EXERCISE GOAL: The lines you return should be those containing the string "polymer", taken from the data below.

+---+

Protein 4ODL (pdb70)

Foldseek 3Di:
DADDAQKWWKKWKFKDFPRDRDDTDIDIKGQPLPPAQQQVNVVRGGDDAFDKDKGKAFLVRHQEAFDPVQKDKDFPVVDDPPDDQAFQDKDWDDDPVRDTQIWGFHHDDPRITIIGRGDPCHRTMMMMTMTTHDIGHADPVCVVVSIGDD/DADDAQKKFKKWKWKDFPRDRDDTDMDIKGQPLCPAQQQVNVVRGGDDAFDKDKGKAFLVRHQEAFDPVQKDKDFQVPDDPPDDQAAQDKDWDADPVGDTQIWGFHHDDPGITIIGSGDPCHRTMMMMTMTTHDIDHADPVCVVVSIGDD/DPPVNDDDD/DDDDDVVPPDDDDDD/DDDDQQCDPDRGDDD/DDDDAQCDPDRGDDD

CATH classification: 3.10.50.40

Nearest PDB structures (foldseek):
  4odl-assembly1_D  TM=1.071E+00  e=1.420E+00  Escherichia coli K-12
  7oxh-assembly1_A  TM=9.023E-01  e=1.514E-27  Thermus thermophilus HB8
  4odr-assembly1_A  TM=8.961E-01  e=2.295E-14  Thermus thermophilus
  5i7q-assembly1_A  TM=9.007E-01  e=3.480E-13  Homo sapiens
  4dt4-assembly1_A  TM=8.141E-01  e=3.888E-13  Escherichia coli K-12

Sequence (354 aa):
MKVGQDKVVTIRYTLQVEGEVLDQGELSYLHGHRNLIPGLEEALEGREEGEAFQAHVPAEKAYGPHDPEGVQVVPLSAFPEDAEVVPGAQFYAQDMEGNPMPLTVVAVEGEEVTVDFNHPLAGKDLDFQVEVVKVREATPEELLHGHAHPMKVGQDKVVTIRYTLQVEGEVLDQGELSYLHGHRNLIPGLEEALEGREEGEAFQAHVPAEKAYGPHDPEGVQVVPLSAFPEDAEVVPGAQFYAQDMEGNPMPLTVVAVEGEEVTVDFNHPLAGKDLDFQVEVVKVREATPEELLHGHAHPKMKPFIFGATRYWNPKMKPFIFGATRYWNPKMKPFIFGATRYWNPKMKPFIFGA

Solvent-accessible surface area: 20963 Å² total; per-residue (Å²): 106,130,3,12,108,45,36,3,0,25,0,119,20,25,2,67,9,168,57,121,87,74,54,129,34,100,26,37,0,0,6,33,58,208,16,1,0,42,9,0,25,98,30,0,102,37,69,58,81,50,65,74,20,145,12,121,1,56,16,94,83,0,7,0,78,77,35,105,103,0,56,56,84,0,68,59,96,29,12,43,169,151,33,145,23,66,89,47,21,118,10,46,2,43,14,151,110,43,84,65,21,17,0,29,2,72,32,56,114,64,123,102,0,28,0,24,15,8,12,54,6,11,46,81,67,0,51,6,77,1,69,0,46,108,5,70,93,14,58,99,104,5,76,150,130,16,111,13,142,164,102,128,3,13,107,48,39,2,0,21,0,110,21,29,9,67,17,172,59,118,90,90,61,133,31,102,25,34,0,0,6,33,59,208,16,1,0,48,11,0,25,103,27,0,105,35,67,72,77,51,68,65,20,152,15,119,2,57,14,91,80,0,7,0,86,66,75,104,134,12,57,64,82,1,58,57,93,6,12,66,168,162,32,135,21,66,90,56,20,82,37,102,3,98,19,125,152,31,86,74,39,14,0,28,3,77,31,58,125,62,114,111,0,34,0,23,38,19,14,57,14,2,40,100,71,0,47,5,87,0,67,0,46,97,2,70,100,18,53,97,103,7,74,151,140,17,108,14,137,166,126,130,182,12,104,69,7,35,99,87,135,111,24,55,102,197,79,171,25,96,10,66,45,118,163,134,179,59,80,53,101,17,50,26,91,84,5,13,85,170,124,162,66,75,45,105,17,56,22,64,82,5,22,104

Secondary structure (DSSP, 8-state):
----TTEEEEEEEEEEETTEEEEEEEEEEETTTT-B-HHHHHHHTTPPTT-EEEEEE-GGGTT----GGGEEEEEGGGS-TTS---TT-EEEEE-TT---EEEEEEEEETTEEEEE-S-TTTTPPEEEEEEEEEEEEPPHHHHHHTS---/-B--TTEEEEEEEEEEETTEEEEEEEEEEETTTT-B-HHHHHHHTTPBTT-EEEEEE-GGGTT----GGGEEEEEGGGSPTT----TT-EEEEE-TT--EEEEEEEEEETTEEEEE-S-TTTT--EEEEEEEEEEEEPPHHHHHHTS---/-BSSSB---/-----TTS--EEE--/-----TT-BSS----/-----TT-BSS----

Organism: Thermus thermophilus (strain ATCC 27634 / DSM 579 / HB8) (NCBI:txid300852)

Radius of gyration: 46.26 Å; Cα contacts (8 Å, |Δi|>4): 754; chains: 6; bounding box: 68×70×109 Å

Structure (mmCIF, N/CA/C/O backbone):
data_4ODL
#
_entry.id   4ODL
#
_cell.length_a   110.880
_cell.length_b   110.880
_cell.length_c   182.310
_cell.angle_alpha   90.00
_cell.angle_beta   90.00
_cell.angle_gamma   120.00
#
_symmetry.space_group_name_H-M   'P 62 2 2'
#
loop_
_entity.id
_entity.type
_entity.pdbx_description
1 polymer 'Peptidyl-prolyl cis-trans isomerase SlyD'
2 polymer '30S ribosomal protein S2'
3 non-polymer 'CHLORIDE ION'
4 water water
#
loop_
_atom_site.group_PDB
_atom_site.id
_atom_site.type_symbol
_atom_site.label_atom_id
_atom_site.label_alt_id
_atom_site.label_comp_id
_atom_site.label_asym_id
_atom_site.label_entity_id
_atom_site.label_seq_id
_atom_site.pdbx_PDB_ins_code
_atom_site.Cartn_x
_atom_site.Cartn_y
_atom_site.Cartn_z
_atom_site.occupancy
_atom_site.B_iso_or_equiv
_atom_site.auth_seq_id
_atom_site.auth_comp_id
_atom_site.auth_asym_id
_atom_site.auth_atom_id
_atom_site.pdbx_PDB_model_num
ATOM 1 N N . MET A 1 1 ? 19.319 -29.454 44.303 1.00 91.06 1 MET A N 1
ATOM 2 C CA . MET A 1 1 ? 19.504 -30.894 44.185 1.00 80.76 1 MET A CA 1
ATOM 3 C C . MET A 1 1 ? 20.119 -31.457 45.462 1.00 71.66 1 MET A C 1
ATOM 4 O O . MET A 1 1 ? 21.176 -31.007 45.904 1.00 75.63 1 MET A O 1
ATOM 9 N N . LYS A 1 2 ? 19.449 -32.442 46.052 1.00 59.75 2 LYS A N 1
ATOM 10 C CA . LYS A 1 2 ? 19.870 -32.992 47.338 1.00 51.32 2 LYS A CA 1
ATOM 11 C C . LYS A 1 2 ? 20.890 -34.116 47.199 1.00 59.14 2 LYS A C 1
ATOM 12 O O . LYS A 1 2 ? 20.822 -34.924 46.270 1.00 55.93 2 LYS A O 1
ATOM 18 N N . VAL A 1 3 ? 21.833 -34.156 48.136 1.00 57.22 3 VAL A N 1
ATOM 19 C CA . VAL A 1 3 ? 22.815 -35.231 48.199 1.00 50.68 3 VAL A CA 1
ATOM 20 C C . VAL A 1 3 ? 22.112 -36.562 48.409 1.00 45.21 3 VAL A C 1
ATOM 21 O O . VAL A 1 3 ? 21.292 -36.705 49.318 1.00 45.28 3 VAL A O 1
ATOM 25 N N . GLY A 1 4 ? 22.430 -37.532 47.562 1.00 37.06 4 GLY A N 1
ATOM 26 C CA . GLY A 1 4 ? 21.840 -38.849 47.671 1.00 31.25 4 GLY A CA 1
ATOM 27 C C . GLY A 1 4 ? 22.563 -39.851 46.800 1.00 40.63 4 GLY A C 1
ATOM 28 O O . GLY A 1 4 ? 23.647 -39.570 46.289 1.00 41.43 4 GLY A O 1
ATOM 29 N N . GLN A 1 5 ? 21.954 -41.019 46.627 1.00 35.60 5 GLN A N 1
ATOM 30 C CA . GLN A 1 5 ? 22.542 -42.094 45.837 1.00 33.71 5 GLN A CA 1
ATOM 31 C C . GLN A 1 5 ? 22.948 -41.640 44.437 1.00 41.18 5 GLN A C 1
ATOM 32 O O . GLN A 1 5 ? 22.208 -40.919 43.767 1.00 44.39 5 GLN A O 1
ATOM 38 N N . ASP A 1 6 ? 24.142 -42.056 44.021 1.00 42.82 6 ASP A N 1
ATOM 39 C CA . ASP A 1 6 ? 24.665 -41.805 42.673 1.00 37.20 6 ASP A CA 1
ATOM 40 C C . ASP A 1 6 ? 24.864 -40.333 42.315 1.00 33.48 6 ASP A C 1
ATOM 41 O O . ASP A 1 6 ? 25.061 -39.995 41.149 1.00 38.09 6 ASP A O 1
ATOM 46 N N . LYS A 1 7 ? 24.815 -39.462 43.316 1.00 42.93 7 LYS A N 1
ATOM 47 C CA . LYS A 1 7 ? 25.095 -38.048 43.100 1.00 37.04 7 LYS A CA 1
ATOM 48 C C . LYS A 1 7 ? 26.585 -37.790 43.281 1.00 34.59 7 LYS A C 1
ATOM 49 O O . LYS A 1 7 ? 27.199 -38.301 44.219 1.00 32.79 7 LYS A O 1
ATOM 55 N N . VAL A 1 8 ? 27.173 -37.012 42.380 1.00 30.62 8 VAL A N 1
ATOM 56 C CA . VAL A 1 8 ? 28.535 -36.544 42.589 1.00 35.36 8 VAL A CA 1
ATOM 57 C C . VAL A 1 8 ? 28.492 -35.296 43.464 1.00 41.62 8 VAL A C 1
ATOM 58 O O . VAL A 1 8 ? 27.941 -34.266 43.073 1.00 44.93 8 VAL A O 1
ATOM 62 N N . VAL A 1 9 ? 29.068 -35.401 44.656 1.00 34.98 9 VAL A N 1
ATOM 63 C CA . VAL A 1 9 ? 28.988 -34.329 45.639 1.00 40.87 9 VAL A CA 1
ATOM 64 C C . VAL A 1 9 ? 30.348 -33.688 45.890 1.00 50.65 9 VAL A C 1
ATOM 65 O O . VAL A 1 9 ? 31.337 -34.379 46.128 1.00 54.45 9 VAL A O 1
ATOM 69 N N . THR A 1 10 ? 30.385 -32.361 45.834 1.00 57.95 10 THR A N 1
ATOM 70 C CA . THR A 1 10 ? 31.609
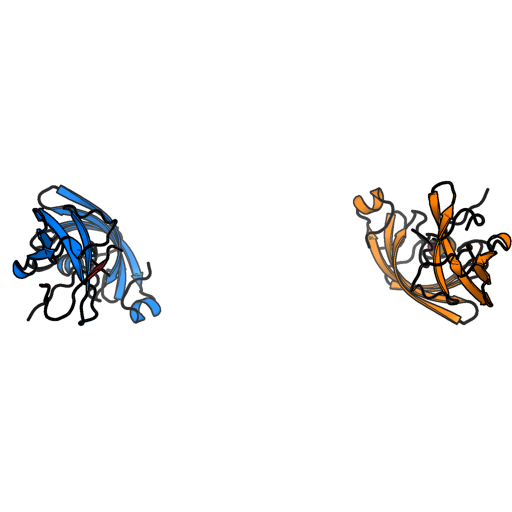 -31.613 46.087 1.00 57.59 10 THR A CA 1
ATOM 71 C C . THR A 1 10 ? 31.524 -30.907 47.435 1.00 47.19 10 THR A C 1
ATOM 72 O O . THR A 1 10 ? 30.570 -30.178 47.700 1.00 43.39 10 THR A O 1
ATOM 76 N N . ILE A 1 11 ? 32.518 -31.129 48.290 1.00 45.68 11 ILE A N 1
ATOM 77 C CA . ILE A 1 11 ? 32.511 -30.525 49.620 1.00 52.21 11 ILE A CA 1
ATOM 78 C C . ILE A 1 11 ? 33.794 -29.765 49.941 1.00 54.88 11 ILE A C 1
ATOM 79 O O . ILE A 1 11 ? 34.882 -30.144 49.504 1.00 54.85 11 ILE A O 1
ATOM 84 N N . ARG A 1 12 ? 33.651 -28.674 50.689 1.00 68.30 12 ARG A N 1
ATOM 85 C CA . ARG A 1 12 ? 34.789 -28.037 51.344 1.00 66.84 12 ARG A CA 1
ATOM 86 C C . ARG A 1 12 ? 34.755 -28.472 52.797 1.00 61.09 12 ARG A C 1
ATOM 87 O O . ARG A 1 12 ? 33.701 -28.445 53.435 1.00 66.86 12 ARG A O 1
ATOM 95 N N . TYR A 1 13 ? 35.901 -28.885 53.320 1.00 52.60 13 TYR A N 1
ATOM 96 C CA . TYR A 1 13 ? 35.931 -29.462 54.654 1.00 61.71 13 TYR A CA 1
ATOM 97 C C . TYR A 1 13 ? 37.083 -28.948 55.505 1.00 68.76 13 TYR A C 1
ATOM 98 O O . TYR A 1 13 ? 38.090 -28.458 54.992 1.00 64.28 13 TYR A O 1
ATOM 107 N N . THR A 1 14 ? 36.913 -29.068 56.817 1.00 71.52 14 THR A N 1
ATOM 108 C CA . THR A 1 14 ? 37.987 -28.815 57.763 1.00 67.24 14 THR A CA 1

+---+

RESULT OF THE TASK:
1 polymer 'Peptidyl-prolyl cis-trans isomerase SlyD'
2 polymer '30S ribosomal protein S2'
3 non-polymer 'CHLORIDE ION'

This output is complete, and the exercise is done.